# Should the UK be awarded a men's race with World Tour status?



## brommers (27 Jul 2016)

Given Britain's successes in recent years, both in terms of results and spectator's support, isn't it about time Britain should be rewarded with a World Tour status race - probably the Tour of Britain?


----------



## Pro Tour Punditry (27 Jul 2016)

That's not how it works. If it was we wouldn't have the Tour de France...


----------



## NorthernDave (27 Jul 2016)

Surely the Tour de Yorkshire?


----------



## gavroche (27 Jul 2016)

The Tour of Britain is too short. One week is not long enough.


----------



## mcshroom (27 Jul 2016)

I don't think the ToB could be turned into a Grand Tour. Three weeks of stage races round the UK would cover a lot of the land mass, and we just don't have the mountains to rival the three Grand Tours. Added to that with the Giro in May, Le Tour in July and the Vuelta in August/September, I can't see how you'd fit it in the calendar.

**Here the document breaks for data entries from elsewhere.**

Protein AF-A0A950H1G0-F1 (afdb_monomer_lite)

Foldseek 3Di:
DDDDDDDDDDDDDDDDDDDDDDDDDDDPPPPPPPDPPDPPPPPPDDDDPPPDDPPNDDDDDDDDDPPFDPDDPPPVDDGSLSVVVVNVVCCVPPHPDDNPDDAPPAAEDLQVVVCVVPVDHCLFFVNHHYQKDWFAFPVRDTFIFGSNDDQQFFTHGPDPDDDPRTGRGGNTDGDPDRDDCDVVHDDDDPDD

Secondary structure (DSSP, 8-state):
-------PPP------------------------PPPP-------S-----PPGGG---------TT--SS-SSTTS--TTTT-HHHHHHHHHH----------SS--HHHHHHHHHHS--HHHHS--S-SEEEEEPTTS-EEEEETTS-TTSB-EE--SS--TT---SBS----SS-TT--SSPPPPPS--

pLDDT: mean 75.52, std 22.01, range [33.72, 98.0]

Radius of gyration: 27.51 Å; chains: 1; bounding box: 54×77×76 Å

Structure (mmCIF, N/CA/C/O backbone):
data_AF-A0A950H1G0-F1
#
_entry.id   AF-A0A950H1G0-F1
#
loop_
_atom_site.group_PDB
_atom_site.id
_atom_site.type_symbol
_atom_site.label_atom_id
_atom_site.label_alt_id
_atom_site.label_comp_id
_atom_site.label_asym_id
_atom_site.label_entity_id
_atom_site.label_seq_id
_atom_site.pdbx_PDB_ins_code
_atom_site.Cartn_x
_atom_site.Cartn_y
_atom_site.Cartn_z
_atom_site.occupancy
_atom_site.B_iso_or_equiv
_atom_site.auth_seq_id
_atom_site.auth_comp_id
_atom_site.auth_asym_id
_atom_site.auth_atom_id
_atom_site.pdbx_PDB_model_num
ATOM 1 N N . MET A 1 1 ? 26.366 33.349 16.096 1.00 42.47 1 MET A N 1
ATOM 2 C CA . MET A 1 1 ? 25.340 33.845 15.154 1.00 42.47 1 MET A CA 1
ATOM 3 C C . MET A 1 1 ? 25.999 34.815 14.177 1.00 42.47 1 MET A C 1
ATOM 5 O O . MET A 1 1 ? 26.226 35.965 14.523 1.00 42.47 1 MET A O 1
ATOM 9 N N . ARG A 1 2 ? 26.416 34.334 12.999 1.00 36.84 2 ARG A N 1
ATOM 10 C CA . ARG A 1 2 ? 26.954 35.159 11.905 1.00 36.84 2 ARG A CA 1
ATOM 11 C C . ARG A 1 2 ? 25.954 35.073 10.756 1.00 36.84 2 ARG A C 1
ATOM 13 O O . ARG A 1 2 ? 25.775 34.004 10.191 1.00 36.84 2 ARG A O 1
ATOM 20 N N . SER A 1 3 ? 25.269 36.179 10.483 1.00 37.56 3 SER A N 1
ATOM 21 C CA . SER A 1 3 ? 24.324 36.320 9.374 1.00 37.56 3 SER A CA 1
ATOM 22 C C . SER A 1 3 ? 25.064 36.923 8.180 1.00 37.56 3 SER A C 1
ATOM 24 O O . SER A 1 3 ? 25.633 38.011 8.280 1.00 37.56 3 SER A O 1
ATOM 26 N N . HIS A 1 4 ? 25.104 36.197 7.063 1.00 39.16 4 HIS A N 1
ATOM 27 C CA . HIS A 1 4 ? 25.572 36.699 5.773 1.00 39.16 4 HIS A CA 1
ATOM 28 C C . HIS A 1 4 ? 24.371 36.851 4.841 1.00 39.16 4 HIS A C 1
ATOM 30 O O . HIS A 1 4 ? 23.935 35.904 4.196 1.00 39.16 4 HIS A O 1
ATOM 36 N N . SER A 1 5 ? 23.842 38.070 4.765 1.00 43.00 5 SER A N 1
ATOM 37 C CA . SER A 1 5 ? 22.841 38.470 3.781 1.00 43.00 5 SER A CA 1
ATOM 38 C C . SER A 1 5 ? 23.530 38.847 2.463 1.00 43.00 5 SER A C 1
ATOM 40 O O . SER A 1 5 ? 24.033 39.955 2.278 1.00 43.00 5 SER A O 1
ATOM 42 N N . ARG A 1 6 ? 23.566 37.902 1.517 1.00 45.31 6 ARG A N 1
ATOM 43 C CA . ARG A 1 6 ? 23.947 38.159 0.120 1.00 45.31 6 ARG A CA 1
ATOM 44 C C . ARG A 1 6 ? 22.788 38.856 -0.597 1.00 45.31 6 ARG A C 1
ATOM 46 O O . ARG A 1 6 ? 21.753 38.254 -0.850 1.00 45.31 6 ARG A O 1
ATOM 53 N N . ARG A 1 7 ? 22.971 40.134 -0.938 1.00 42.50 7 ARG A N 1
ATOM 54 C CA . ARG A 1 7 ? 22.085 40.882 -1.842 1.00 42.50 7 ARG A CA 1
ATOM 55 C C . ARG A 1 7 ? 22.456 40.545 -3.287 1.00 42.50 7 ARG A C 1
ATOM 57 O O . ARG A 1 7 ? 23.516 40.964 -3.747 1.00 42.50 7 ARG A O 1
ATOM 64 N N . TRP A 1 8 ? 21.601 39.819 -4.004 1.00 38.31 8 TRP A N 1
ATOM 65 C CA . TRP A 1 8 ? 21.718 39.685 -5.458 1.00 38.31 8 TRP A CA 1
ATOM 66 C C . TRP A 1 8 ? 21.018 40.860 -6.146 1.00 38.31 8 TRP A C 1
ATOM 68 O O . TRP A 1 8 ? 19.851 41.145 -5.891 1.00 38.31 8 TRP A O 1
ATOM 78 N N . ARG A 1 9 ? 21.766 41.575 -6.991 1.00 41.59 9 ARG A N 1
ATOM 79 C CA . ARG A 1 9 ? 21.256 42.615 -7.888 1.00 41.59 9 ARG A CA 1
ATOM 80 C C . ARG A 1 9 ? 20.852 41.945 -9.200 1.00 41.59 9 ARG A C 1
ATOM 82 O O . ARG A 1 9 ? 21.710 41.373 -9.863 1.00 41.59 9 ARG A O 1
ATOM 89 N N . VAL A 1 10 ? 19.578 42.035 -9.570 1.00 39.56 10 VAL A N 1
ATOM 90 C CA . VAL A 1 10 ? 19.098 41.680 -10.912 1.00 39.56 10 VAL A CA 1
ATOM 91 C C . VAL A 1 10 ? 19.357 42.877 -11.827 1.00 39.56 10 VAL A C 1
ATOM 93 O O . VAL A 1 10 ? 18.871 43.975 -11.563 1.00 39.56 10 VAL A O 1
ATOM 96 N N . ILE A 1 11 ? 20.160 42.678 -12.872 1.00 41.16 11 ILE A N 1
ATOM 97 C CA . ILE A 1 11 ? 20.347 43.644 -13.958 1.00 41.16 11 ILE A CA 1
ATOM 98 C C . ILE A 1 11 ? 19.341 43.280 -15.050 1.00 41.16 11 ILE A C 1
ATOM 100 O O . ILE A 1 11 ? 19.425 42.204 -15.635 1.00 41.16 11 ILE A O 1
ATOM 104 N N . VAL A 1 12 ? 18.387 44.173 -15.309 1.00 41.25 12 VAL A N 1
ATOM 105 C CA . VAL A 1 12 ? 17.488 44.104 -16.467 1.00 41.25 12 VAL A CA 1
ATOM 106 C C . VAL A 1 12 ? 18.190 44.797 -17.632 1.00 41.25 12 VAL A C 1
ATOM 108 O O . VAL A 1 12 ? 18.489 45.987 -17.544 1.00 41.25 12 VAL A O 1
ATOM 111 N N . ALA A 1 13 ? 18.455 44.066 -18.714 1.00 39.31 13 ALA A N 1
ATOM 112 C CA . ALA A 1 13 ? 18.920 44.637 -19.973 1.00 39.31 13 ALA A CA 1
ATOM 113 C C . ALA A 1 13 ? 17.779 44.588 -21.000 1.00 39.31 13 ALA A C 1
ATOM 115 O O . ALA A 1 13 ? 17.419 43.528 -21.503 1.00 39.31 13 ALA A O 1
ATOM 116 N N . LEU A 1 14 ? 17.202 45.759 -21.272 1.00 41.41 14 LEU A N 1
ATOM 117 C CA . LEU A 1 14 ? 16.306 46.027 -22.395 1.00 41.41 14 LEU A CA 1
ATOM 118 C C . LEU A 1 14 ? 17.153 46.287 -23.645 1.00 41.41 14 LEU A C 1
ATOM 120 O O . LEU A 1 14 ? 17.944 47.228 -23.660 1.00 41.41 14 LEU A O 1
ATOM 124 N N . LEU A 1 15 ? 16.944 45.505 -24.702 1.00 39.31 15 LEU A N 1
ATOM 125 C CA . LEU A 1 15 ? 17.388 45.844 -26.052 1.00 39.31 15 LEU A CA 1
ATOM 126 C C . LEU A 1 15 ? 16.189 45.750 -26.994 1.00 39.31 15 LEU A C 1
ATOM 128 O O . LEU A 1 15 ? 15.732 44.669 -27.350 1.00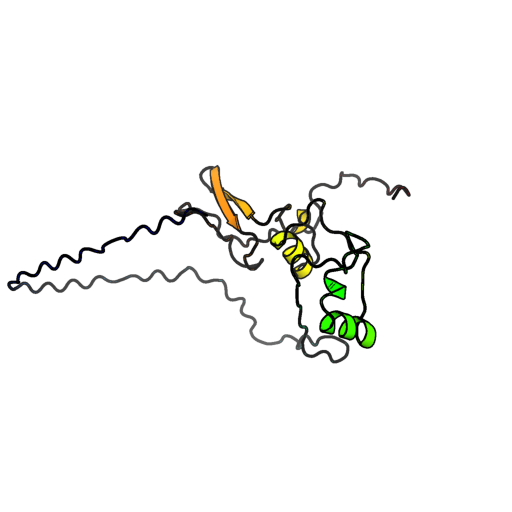 39.31 15 LEU A O 1
ATOM 132 N N . ALA A 1 16 ? 15.679 46.920 -27.359 1.00 42.59 16 ALA A N 1
ATOM 133 C CA . ALA A 1 16 ? 14.832 47.126 -28.522 1.00 42.59 16 ALA A CA 1
ATOM 134 C C . ALA A 1 16 ? 15.722 47.486 -29.718 1.00 42.59 16 ALA A C 1
ATOM 136 O O . ALA A 1 16 ? 16.755 48.115 -29.506 1.00 42.59 16 ALA A O 1
ATOM 137 N N . LEU A 1 17 ? 15.296 47.133 -30.936 1.00 38.97 17 LEU A N 1
ATOM 138 C CA . LEU A 1 17 ? 15.460 47.871 -32.207 1.00 38.97 17 LEU A CA 1
ATOM 139 C C . LEU A 1 17 ? 14.671 47.120 -33.321 1.00 38.97 17 LEU A C 1
ATOM 141 O O . LEU A 1 17 ? 14.286 45.970 -33.110 1.00 38.97 17 LEU A O 1
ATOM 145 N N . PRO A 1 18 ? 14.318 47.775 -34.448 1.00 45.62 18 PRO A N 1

Eventually I hope that the week long ToB does make it onto the UCI World list like the Critérium du Dauphiné or the Tour Down Under.


----------



## brommers (27 Jul 2016)

gavroche said:


> The Tour of Britain is too short. One week is not long enough.





mcshroom said:


> I don't think the ToB could be turned into a Grand Tour. Three weeks of stage races round the UK would cover a lot of the land mass, and we just don't have the mountains to rival the three Grand Tours. Added to that with the Giro in May, Le Tour in July and the Vuelta in August/September, I can't see how you'd fit it in the calendar.
> 
> Eventually I hope that the week long ToB does make it onto the UCI World list like the Critérium du Dauphiné or the Tour Down Under.

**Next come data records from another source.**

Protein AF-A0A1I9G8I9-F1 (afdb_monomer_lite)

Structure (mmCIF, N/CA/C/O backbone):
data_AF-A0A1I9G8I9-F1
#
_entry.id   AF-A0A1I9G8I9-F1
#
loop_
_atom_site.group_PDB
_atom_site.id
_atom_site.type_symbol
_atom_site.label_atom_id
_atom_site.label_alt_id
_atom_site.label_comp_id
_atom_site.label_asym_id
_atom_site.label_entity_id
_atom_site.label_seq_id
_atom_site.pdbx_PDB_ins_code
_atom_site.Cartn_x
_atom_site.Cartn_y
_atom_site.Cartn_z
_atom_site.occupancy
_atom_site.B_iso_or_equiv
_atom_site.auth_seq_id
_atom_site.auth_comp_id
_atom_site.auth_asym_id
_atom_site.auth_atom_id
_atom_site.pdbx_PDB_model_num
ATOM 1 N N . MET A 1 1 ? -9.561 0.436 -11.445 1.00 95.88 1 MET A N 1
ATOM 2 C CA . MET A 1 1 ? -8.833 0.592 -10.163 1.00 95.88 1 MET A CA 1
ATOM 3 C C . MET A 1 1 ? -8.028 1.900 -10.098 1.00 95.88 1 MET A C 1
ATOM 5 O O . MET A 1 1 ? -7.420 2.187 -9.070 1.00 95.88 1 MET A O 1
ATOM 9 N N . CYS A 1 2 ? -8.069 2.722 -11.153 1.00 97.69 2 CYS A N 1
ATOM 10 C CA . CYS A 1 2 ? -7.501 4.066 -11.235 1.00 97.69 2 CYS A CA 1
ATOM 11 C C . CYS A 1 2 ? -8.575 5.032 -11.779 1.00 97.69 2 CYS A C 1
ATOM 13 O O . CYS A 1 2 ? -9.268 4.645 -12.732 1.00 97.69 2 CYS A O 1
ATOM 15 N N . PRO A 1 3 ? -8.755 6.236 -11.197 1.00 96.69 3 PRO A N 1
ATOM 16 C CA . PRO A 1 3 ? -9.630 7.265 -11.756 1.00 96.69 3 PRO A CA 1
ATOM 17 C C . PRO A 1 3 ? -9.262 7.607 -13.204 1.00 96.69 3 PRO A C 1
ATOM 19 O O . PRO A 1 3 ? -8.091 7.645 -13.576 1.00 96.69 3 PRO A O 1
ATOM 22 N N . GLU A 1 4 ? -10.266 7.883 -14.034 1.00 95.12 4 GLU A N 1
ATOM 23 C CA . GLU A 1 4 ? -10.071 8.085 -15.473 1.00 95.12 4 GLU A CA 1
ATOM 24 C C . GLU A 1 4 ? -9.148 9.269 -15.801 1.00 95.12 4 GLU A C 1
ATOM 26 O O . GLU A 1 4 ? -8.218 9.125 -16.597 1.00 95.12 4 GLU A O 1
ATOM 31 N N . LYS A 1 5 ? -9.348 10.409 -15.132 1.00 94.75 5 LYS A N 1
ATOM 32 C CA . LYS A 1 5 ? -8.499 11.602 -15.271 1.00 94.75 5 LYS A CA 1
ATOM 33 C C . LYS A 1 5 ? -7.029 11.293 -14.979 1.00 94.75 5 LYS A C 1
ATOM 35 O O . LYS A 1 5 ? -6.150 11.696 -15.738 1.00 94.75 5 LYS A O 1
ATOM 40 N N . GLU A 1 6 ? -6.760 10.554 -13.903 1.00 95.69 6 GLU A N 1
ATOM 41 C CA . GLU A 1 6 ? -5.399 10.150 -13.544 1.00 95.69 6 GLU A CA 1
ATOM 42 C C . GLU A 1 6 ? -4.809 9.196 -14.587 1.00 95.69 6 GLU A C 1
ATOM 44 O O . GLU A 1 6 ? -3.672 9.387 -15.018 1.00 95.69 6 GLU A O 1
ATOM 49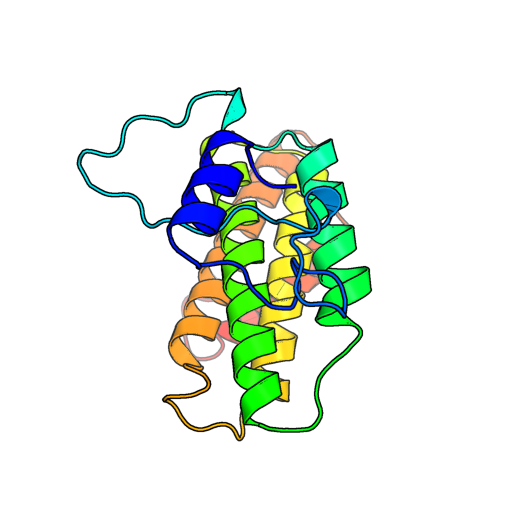 N N . ARG A 1 7 ? -5.588 8.213 -15.051 1.00 95.94 7 ARG A N 1
ATOM 50 C CA . ARG A 1 7 ? -5.153 7.269 -16.084 1.00 95.94 7 ARG A CA 1
ATOM 51 C C . ARG A 1 7 ? -4.699 7.993 -17.353 1.00 95.94 7 ARG A C 1
ATOM 53 O O . ARG A 1 7 ? -3.591 7.736 -17.817 1.00 95.94 7 ARG A O 1
ATOM 60 N N . TYR A 1 8 ? -5.491 8.928 -17.883 1.00 95.56 8 TYR A N 1
ATOM 61 C CA . TYR A 1 8 ? -5.092 9.695 -19.072 1.00 95.56 8 TYR A CA 1
ATOM 62 C C . TYR A 1 8 ? -3.855 10.557 -18.823 1.00 95.56 8 TYR A C 1
ATOM 64 O O . TYR A 1 8 ? -2.950 10.593 -19.656 1.00 95.56 8 TYR A O 1
ATOM 72 N N . MET A 1 9 ? -3.776 11.209 -17.661 1.00 95.69 9 MET A N 1
ATOM 73 C CA . MET A 1 9 ? -2.602 11.997 -17.287 1.00 95.69 9 MET A CA 1
ATOM 74 C C . MET A 1 9 ? -1.329 11.136 -17.272 1.00 95.69 9 MET A C 1
ATOM 76 O O . MET A 1 9 ? -0.304 11.542 -17.820 1.00 95.69 9 MET A O 1
ATOM 80 N N . ARG A 1 10 ? -1.396 9.932 -16.692 1.00 95.56 10 ARG A N 1
ATOM 81 C CA . ARG A 1 10 ? -0.262 8.999 -16.607 1.00 95.56 10 ARG A CA 1
ATOM 82 C C . ARG A 1 10 ? 0.142 8.436 -17.971 1.00 95.56 10 ARG A C 1
ATOM 84 O O . ARG A 1 10 ? 1.340 8.287 -18.205 1.00 95.56 10 ARG A O 1
ATOM 91 N N . VAL A 1 11 ? -0.811 8.209 -18.881 1.00 94.31 11 VAL A N 1
ATOM 92 C CA . VAL A 1 11 ? -0.530 7.846 -20.285 1.00 94.31 11 VAL A CA 1
ATOM 93 C C . VAL A 1 11 ? 0.274 8.950 -20.973 1.00 94.31 11 VAL A C 1
ATOM 95 O O . VAL A 1 11 ? 1.349 8.687 -21.505 1.00 94.31 11 VAL A O 1
ATOM 98 N N . VAL A 1 12 ? -0.205 10.198 -20.916 1.00 95.38 12 VAL A N 1
ATOM 99 C CA . VAL A 1 12 ? 0.461 11.346 -21.562 1.00 95.38 12 VAL A CA 1
ATOM 100 C C . VAL A 1 12 ? 1.862 11.572 -20.991 1.00 95.38 12 VAL A C 1
ATOM 102 O O . VAL A 1 12 ? 2.800 11.861 -21.730 1.00 95.38 12 VAL A O 1
ATOM 105 N N . GLN A 1 13 ? 2.021 11.399 -19.679 1.00 95.69 13 GLN A N 1
ATOM 106 C CA . GLN A 1 13 ? 3.295 11.583 -18.982 1.00 95.69 13 GLN A CA 1
ATOM 107 C C . GLN A 1 13 ? 4.225 10.360 -19.057 1.00 95.69 13 GLN A C 1
ATOM 109 O O . GLN A 1 13 ? 5.321 10.422 -18.508 1.00 95.69 13 GLN A O 1
ATOM 114 N N . LYS A 1 14 ? 3.813 9.262 -19.712 1.00 93.38 14 LYS A N 1
ATOM 115 C CA . LYS A 1 14 ? 4.565 7.995 -19.794 1.00 93.38 14 LYS A CA 1
ATOM 116 C C . LYS A 1 14 ? 4.970 7.439 -18.419 1.00 93.38 14 LYS A C 1
ATOM 118 O O . LYS A 1 14 ? 6.087 6.972 -18.232 1.00 93.38 14 LYS A O 1
ATOM 123 N N . ARG A 1 15 ? 4.051 7.500 -17.449 1.00 93.81 15 ARG A N 1
ATOM 124 C CA . ARG A 1 15 ? 4.253 7.037 -16.060 1.00 93.81 15 ARG A CA 1
ATOM 125 C C . ARG A 1 15 ? 3.490 5.749 -15.742 1.00 93.81 15 ARG A C 1
ATOM 127 O O . ARG A 1 15 ? 3.064 5.555 -14.607 1.00 93.81 15 ARG A O 1
ATOM 134 N N . LEU A 1 16 ? 3.231 4.907 -16.740 1.00 94.50 16 LEU A N 1
ATOM 135 C CA . LEU A 1 16 ? 2.620 3.592 -16.524 1.00 94.50 16 LEU A CA 1
ATOM 136 C C . LEU A 1 16 ? 3.695 2.579 -16.141 1.00 94.50 16 LEU A C 1
ATOM 138 O O . LEU A 1 16 ? 4.778 2.582 -16.721 1.00 94.50 16 LEU A O 1
ATOM 142 N N . SER A 1 17 ? 3.389 1.726 -15.167 1.00 94.62 17 SER A N 1
ATOM 143 C CA . SER A 1 17 ? 4.231 0.578 -14.841 1.00 94.62 17 SER A CA 1
ATOM 144 C C . SER A 1 17 ? 3.991 -0.559 -15.837 1.00 94.62 17 SER A C 1
ATOM 146 O O . SER A 1 17 ? 2.892 -0.679 -16.377 1.00 94.62 17 SER A O 1
ATOM 148 N N . ALA A 1 18 ? 4.976 -1.445 -16.014 1.00 93.62 18 ALA A N 1
ATOM 149 C CA . ALA A 1 18 ? 4.800 -2.691 -16.763 1.00 93.62 18 ALA A CA 1
ATOM 150 C C . ALA A 1 18 ? 3.641 -3.546 -16.209 1.00 93.62 18 ALA A C 1
ATOM 152 O O . ALA A 1 18 ? 2.924 -4.173 -16.977 1.00 93.62 18 ALA A O 1
ATOM 153 N N . TYR A 1 19 ? 3.369 -3.476 -14.898 1.00 94.38 19 TYR A N 1
ATOM 154 C CA . TYR A 1 19 ? 2.229 -4.147 -14.249 1.00 94.38 19 TYR A CA 1
ATOM 155 C C . TYR A 1 19 ? 0.852 -3.557 -14.607 1.00 94.38 19 TYR A C 1
ATOM 157 O O . TYR A 1 19 ? -0.174 -3.996 -14.083 1.00 94.38 19 TYR A O 1
ATOM 165 N N . GLU A 1 20 ? 0.814 -2.516 -15.437 1.00 95.31 20 GLU A N 1
ATOM 166 C CA . GLU A 1 20 ? -0.398 -1.824 -15.885 1.00 95.31 20 GLU A CA 1
ATOM 167 C C . GLU A 1 20 ? -0.542 -1.852 -17.418 1.00 95.31 20 GLU A C 1
ATOM 169 O O . GLU A 1 20 ? -1.400 -1.163 -17.980 1.00 95.31 20 GLU A O 1
ATOM 174 N N . CYS A 1 21 ? 0.289 -2.658 -18.083 1.00 94.75 21 CYS A N 1
ATOM 175 C CA . CYS A 1 21 ? 0.320 -2.850 -19.525 1.00 94.75 21 CYS A CA 1
ATOM 176 C C . CYS A 1 21 ? 0.102 -4.327 -19.888 1.00 94.75 21 CYS A C 1
ATOM 178 O O . CYS A 1 21 ? 0.306 -5.221 -19.068 1.00 94.75 21 CYS A O 1
ATOM 180 N N . HIS A 1 22 ? -0.320 -4.574 -21.124 1.00 93.06 22 HIS A N 1
ATOM 181 C CA . HIS A 1 22 ? -0.271 -5.889 -21.756 1.00 93.06 22 HIS A CA 1
ATOM 182 C C . HIS A 1 22 ? 1.173 -6.240 -22.159 1.00 93.06 22 HIS A C 1
ATOM 184 O O . HIS A 1 22 ? 2.047 -5.370 -22.190 1.00 93.06 22 HIS A O 1
ATOM 190 N N . ASP A 1 23 ? 1.414 -7.501 -22.525 1.00 90.00 23 ASP A N 1
ATOM 191 C CA . ASP A 1 23 ? 2.742 -8.000 -22.923 1.00 90.00 23 ASP A CA 1
ATOM 192 C C . ASP A 1 23 ? 3.326 -7.266 -24.147 1.00 90.00 23 ASP A C 1
ATOM 194 O O . ASP A 1 23 ? 4.541 -7.206 -24.323 1.00 90.00 23 ASP A O 1
ATOM 198 N N . ASP A 1 24 ? 2.470 -6.676 -24.987 1.00 92.12 24 ASP A N 1
ATOM 199 C CA . ASP A 1 24 ? 2.867 -5.858 -26.140 1.00 92.12 24 ASP A CA 1
ATOM 200 C C . ASP A 1 24 ? 3.209 -4.397 -25.774 1.00 92.12 24 ASP A C 1
ATOM 202 O O . ASP A 1 24 ? 3.518 -3.583 -26.648 1.00 92.12 24 ASP A O 1
ATOM 206 N N . GLY A 1 25 ? 3.158 -4.053 -24.483 1.00 88.38 25 GLY A N 1
ATOM 207 C CA . GLY A 1 25 ? 3.432 -2.721 -23.947 1.00 88.38 25 GLY A CA 1
ATOM 208 C C . GLY A 1 25 ? 2.270 -1.733 -24.069 1.00 88.38 25 GLY A C 1
ATOM 209 O O . GLY A 1 25 ? 2.403 -0.587 -23.627 1.00 88.38 25 GLY A O 1
ATOM 210 N N . SER A 1 26 ? 1.132 -2.133 -24.644 1.00 92.88 26 SER A N 1
ATOM 211 C CA . SER A 1 26 ? -0.068 -1.297 -24.670 1.00 92.88 26 SER A CA 1
ATOM 212 C C . SER A 1 26 ? -0.710 -1.214 -23.281 1.00 92.88 26 SER A C 1
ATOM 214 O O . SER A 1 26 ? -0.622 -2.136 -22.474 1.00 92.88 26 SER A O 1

The world tour races include 1 day races and stage races - it doesn't have to be over 21 days to be a world tour race. I didn't say Grand Tour.


----------



## deptfordmarmoset (27 Jul 2016)

Grow it, don't overblow it. It's doing well right now, isn't it? I'd have thought we needed to steadily redevelop the racing tradition with public interest here.


----------



## SWSteve (27 Jul 2016)

I think ToB has had it right, stages not too far from one another and decent organic growth. It's a shame there will be less British teams in this edition than previous, as I liked seeing the kits of teams outside of the big league


----------



## Dogtrousers (28 Jul 2016)

deptfordmarmoset said:


> Grow it, don't overblow it. It's doing well right now, isn't it? I'd have thought we needed to steadily redevelop the racing tradition with public interest here.



Well, the tradition thing is quite important. In France villagers go out and stock up on old bikes to decorate the roads with. In Britain they stock up on green ink and carpet tacks.


----------



## smutchin (29 Jul 2016)

NorthernDave said:


> Surely the Tour de Yorkshire?



Yeah, given ASO's involvement, the Tour of Yorkshire seems like a stronger candidate than the Tour of Britain. The regional character gives it a stronger identity as a race as well. 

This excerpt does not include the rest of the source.